Teaching
I currently give the following courses at University Bretagne Sud and Institut Agro (Rennes). The teaching material should be online soon.
Descriptive statistics (Bachelor)
Maximum likelihood estimation (Bachelor)
Introduction to spatial and spatio-temporal statistics (Bachelor and Master)
Bayesian linear model (Master)
In addition, here are two workshops that I frequently give to ecologists and/or statisticians as an introduction to spatio-temporal modeling for ecology.
Spatial and spatio-temporal statistics applied to ecology
This is a short introduction to statistical spatio-temporal modeling. It starts with basic concepts related to hierarchical modeling in a spatio-temporal context before moving to specific notions regarding the specification of the spatial and spatio-temporal variance-covariance function. Some inference methods are also described (kriging, maximum likelihood method and Bayesian inference with a focus on INLA). Some codes are presented as an introduction to R-INLA, a R package to infer spatial and spatio-temporal models based on Bayesian inference. Here are the slides and the related codes.
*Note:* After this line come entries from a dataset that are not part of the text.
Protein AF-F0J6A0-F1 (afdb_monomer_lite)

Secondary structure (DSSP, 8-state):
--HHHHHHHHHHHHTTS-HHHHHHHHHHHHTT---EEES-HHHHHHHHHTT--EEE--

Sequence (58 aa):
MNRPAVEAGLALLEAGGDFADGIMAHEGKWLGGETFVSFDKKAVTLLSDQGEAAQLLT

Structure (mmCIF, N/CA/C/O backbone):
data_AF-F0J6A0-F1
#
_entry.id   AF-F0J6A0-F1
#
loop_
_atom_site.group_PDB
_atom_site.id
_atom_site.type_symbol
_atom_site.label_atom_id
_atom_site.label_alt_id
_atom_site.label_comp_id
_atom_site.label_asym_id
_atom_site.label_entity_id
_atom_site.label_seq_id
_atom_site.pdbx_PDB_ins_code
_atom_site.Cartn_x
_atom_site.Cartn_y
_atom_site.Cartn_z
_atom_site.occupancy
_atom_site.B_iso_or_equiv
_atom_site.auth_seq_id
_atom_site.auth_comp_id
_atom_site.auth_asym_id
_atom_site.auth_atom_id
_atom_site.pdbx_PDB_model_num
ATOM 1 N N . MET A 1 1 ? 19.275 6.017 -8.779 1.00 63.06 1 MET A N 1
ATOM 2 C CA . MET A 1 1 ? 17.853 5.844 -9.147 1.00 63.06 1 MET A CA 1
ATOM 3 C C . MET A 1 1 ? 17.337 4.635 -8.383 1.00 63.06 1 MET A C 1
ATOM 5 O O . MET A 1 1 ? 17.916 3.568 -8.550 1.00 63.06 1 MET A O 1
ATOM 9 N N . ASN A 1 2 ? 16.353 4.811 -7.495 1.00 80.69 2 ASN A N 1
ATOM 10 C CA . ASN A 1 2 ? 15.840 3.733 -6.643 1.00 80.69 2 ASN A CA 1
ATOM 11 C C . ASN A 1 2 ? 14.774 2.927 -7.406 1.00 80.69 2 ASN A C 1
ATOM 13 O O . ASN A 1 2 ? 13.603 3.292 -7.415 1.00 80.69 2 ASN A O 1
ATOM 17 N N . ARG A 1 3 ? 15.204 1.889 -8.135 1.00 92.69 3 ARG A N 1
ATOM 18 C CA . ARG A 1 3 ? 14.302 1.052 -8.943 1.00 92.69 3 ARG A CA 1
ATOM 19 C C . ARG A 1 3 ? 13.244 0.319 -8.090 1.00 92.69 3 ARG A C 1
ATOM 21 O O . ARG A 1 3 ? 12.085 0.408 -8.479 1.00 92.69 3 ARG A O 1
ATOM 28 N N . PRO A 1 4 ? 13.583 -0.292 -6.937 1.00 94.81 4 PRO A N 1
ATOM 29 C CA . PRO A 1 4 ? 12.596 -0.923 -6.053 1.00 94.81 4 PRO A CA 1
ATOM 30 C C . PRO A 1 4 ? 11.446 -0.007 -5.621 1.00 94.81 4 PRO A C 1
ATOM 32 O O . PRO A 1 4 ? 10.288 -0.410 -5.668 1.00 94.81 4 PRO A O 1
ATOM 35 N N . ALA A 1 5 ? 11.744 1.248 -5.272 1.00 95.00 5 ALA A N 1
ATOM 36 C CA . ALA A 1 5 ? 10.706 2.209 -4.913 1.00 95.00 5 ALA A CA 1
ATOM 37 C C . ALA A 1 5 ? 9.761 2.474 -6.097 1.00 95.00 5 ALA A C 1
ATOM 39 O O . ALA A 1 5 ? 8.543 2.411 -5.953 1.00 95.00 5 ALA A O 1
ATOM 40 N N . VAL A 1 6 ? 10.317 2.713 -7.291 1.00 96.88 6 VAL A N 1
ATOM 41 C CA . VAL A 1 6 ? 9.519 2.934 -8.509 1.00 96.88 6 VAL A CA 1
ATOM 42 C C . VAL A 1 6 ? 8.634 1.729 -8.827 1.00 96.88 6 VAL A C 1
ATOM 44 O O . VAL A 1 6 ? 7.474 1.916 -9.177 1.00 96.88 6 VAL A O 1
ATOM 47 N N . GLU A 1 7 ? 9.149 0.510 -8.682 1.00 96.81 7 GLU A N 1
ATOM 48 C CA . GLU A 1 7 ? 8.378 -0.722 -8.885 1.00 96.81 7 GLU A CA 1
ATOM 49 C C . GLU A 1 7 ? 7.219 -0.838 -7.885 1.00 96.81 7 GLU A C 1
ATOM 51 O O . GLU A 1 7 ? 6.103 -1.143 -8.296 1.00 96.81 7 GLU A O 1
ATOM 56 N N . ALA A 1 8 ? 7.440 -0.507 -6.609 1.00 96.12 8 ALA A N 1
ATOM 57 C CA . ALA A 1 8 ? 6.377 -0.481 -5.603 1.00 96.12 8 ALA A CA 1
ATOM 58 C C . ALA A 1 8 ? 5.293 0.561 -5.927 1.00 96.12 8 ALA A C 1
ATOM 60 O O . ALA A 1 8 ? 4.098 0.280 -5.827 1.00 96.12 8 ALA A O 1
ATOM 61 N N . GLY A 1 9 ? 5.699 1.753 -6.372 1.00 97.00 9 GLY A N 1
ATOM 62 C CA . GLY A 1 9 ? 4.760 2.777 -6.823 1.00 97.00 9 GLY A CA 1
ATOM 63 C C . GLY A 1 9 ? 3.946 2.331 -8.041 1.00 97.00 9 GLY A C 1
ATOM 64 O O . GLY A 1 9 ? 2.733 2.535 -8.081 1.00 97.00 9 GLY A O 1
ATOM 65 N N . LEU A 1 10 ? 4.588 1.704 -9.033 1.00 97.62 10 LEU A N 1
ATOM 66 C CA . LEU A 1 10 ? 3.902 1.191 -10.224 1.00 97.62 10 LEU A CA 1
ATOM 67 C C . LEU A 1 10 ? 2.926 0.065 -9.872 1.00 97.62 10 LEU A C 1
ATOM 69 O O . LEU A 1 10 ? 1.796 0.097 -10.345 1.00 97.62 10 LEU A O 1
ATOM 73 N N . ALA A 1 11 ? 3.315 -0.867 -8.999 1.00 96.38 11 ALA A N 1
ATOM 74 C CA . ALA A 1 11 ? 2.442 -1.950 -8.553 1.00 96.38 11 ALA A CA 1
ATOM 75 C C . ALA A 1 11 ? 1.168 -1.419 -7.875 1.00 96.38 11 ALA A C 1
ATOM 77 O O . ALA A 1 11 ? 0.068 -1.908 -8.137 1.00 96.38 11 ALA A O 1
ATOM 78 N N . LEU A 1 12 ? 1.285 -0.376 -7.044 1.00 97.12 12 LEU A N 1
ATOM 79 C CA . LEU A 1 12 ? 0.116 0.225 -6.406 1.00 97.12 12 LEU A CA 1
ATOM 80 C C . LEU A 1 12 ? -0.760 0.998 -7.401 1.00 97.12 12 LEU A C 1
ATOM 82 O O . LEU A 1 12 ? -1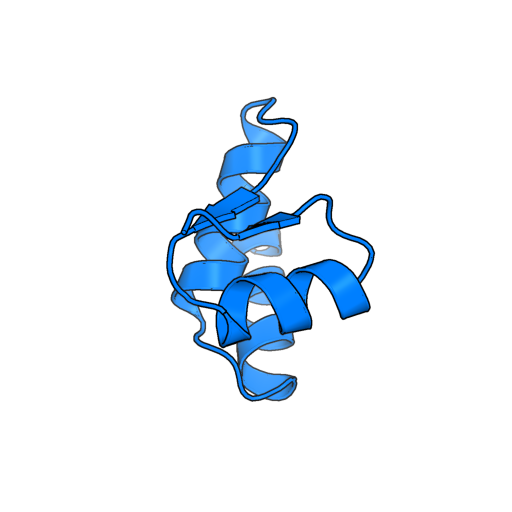.986 0.927 -7.314 1.00 97.12 12 LEU A O 1
ATOM 86 N N . LEU A 1 13 ? -0.149 1.679 -8.376 1.00 97.69 13 LEU A N 1
ATOM 87 C CA . LEU A 1 13 ? -0.871 2.345 -9.461 1.00 97.69 13 LEU A CA 1
ATOM 88 C C . LEU A 1 13 ? -1.645 1.340 -10.333 1.00 97.69 13 LEU A C 1
ATOM 90 O O . LEU A 1 13 ? -2.803 1.582 -10.669 1.00 97.69 13 LEU A O 1
ATOM 94 N N . GLU A 1 14 ? -1.042 0.195 -10.661 1.00 97.44 14 GLU A N 1
ATOM 95 C CA . GLU A 1 14 ? -1.685 -0.897 -11.407 1.00 97.44 14 GLU A CA 1
ATOM 96 C C . GLU A 1 14 ? -2.841 -1.536 -10.625 1.00 97.44 14 GLU A C 1
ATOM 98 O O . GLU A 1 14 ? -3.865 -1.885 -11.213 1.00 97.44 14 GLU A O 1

These slides are mainly based on:
Wikle, C. K., Zammit-Mangion, A., & Cressie, N. Spatio-temporal Statistics with R. Chapman and Hall/CRC, 2019. link
Krainski, Elias, et al. Advanced spatial modeling with stochastic partial differential equations using R and INLA. Chapman and Hall/CRC, 2018. link
Cressie, Noel, and Christopher K. Wikle. Statistics for spatio-temporal data. John Wiley & Sons, 2015.
a workshop provided by Thomas Opitz and Denis Allard at Rochebrune.
Workshop on R-INLA
This is a short introduction to the R-INLA tool, a R package to infer spatial and spatio-temporal models through Bayesian inference. It first describes the global structure of the models implemented in R-INLA. Second, it introduces the SPDE approach and the Integrated Nested Laplace Approximation, two methods implemented in R-INLA to ease the computation burden related to spatial and spatio-temporal model inference. Here are the slides and the related codes.

These slides are mainly based on:
Krainski, Elias, et al. Advanced spatial modeling with stochastic partial differential equations using R and INLA. Chapman and Hall/CRC, 2018. link
a workshop provided by Thomas Opitz and Denis Allard at Rochebrune.